AIM OF THE EXERCISE
Please repeat the lines below, exactly and only, from the one that holds "ATOM 77 N N" through the one that holds "ATOM 88 O O".

START RECORDS TO USE

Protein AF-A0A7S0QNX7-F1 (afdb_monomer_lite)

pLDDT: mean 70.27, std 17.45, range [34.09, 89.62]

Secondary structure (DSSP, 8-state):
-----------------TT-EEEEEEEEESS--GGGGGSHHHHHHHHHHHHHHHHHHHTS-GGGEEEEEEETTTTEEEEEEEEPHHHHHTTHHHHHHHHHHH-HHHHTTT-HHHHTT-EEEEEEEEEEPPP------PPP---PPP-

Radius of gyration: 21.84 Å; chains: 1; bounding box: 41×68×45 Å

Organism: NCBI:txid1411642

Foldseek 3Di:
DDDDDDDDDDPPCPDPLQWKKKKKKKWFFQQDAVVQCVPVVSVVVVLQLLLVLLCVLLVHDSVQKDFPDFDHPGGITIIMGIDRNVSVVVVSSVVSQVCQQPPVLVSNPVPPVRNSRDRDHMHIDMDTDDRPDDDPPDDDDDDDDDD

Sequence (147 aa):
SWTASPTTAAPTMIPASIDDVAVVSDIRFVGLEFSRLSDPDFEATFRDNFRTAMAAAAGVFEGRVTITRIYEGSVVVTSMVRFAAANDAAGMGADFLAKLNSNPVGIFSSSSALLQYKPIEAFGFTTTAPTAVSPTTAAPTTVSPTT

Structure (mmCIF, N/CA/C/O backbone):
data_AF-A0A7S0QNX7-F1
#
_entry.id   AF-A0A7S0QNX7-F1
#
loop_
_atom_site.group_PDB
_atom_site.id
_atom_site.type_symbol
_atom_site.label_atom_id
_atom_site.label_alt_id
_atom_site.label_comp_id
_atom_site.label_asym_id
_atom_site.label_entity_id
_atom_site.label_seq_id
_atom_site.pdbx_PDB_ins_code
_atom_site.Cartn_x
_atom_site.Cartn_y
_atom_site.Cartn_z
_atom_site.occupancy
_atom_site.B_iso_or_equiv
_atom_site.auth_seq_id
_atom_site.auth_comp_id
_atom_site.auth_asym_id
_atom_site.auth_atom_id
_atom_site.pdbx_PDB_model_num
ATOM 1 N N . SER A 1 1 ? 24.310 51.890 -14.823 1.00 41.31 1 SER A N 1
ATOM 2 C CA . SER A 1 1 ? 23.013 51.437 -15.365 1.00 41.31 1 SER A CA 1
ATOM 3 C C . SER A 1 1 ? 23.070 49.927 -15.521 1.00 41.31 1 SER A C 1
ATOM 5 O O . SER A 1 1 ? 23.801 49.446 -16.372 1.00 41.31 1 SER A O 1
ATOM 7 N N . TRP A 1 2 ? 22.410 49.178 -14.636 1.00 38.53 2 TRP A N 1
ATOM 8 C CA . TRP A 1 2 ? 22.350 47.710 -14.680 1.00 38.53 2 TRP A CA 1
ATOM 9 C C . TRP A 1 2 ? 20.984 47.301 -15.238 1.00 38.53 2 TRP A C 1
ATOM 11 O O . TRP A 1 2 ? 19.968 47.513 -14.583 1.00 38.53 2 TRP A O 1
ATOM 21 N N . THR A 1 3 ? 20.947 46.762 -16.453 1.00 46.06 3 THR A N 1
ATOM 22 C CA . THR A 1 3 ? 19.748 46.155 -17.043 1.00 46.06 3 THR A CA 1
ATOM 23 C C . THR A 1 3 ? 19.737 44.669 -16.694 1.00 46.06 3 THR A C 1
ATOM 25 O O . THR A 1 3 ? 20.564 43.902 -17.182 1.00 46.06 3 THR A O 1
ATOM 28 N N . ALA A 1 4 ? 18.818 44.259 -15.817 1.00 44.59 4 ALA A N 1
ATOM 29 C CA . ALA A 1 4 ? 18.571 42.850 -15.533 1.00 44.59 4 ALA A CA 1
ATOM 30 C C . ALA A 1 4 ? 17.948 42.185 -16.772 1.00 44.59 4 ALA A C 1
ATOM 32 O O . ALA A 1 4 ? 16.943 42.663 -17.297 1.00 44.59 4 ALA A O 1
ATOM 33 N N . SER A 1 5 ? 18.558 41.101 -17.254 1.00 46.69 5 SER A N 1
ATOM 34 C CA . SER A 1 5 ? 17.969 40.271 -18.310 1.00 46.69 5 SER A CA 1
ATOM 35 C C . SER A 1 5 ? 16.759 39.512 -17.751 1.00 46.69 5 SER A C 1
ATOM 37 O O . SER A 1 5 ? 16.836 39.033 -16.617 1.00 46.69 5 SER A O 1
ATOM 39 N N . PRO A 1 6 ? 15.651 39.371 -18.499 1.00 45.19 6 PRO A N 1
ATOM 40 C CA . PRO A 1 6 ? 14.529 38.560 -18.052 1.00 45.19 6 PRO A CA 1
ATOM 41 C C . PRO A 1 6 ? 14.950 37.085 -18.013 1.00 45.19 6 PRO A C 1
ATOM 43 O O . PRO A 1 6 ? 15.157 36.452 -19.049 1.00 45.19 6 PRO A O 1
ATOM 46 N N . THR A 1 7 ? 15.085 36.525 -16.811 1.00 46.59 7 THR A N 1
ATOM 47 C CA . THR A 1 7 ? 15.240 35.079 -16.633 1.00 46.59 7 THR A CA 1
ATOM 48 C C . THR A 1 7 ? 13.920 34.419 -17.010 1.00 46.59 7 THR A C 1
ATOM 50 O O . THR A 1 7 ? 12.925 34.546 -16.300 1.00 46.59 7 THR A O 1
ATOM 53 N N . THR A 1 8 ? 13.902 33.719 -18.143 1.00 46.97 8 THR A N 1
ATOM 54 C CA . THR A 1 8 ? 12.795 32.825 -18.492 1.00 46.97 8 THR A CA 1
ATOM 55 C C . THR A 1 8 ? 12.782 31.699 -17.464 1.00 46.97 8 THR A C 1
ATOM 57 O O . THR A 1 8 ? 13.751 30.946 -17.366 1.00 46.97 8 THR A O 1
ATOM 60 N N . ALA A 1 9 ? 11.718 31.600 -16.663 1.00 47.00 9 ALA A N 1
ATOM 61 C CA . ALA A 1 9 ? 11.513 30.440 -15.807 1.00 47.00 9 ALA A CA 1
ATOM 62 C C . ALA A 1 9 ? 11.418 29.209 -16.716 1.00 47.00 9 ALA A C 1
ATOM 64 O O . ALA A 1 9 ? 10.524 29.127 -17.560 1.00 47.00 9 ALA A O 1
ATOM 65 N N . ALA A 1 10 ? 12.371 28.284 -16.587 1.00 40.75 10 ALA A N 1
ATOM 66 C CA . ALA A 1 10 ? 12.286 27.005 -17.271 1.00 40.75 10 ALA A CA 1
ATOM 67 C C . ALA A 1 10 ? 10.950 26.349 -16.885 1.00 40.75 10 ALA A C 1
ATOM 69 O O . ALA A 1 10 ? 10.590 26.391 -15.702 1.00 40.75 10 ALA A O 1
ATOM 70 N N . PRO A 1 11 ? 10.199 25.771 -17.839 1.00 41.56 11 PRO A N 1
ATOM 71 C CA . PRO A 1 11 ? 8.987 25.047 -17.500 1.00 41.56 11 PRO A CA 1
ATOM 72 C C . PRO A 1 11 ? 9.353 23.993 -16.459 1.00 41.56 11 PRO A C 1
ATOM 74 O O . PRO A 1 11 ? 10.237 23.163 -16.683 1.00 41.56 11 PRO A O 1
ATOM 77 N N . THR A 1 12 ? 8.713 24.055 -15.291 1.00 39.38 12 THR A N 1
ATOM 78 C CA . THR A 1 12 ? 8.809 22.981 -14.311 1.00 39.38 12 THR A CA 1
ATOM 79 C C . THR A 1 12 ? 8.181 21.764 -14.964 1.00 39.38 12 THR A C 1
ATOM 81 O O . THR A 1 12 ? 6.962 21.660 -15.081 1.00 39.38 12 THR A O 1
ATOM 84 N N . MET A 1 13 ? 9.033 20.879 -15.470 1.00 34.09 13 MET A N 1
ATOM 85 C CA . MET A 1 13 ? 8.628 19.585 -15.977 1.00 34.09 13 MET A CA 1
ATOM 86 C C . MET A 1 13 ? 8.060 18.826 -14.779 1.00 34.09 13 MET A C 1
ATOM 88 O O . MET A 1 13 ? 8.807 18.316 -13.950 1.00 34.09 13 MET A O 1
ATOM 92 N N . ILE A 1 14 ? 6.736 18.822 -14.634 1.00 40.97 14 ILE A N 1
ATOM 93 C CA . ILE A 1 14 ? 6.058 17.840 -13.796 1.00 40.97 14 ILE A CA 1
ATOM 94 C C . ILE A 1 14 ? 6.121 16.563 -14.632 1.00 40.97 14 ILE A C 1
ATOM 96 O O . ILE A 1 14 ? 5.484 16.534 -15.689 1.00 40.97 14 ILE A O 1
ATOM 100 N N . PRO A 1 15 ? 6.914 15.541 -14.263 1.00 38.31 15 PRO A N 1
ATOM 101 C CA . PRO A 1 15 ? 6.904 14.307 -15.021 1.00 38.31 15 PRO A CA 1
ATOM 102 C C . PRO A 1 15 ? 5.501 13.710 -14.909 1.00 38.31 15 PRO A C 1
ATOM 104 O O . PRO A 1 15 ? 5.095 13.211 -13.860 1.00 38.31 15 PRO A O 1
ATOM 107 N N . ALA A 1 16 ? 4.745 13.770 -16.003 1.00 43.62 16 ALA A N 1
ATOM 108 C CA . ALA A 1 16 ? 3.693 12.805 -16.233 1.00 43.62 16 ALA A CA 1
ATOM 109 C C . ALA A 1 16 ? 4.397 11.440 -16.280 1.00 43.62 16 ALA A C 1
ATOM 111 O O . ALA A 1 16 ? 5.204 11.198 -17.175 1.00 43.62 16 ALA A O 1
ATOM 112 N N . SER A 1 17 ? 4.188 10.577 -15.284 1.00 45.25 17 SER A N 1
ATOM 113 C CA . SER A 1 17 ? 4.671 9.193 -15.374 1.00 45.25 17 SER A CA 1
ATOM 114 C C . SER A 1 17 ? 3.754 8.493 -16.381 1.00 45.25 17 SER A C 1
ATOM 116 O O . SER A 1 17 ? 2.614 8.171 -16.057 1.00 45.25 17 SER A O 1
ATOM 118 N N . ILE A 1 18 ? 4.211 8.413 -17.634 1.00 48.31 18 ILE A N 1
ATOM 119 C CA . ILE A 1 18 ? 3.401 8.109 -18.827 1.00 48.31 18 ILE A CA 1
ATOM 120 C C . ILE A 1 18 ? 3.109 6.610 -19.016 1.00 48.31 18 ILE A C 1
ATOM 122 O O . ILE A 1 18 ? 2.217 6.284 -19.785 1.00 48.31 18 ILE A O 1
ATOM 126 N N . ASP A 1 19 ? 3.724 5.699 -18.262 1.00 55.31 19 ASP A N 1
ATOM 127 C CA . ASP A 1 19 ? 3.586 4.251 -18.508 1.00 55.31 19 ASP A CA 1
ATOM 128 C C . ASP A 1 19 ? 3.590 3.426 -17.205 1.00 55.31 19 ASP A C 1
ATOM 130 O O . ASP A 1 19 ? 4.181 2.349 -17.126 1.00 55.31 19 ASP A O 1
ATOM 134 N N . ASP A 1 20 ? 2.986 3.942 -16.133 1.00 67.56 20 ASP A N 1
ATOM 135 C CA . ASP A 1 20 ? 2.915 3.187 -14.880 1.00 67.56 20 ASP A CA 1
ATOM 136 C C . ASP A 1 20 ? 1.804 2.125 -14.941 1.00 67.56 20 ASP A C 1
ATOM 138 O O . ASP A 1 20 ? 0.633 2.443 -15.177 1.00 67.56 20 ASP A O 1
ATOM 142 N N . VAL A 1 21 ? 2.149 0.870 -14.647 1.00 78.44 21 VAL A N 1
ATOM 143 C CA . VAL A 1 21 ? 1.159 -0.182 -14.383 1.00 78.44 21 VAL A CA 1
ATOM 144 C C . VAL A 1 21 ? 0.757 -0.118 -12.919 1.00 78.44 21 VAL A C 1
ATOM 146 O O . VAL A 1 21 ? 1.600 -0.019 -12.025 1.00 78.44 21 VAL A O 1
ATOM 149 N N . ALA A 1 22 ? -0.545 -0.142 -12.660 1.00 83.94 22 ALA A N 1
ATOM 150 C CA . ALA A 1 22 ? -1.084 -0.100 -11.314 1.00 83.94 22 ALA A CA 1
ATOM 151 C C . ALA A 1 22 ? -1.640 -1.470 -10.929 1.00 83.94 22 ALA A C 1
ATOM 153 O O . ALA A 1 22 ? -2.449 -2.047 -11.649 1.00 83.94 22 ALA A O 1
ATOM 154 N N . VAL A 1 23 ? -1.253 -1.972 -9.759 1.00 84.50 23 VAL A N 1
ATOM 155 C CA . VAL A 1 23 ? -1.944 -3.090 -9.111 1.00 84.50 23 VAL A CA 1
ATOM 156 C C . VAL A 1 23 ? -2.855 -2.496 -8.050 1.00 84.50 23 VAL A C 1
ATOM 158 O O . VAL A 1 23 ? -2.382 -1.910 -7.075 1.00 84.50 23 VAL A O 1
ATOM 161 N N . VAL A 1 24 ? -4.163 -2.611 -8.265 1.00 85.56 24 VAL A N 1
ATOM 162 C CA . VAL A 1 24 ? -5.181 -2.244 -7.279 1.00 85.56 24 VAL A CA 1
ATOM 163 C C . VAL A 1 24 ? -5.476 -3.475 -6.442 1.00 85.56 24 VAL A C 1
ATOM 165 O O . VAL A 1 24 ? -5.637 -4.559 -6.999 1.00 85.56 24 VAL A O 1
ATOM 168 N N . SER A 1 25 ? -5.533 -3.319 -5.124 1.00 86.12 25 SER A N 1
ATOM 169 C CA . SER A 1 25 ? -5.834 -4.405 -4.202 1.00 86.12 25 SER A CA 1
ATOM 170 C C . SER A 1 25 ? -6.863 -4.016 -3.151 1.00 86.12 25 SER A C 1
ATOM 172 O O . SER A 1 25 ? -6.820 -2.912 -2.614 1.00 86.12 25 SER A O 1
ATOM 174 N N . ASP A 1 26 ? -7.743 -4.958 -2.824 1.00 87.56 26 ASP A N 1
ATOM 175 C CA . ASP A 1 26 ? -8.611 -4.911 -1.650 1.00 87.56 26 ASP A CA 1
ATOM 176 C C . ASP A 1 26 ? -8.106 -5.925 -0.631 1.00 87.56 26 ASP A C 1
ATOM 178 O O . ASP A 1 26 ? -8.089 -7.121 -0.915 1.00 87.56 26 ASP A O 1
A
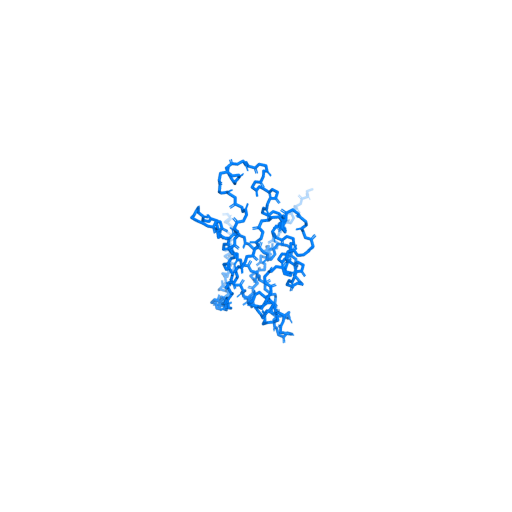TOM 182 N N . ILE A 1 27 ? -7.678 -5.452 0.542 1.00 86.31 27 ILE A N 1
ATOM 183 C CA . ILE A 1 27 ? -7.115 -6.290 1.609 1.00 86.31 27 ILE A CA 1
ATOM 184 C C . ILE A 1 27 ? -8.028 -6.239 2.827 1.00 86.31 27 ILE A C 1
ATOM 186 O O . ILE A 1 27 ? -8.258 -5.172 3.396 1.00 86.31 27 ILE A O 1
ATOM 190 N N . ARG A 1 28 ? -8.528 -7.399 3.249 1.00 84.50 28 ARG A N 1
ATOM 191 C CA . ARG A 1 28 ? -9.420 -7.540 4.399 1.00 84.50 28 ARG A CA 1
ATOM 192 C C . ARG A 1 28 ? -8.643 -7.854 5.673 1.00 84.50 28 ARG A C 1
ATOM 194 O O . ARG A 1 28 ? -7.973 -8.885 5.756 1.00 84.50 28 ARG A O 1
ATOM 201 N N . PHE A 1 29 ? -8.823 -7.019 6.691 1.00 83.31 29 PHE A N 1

END RECORDS TO USE

ANSWER TO THIS EXERCISE
ATOM 77 N N . THR A 1 12 ? 8.713 24.055 -15.291 1.00 39.38 12 THR A N 1
ATOM 78 C CA . THR A 1 12 ? 8.809 22.981 -14.311 1.00 39.38 12 THR A CA 1
ATOM 79 C C . THR A 1 12 ? 8.181 21.764 -14.964 1.00 39.38 12 THR A C 1
ATOM 81 O O . THR A 1 12 ? 6.962 21.660 -15.081 1.00 39.38 12 THR A O 1
ATOM 84 N N . MET A 1 13 ? 9.033 20.879 -15.470 1.00 34.09 13 MET A N 1
ATOM 85 C CA . MET A 1 13 ? 8.628 19.585 -15.977 1.00 34.09 13 MET A CA 1
ATOM 86 C C . MET A 1 13 ? 8.060 18.826 -14.779 1.00 34.09 13 MET A C 1
ATOM 88 O O . MET A 1 13 ? 8.807 18.316 -13.950 1.00 34.09 13 MET A O 1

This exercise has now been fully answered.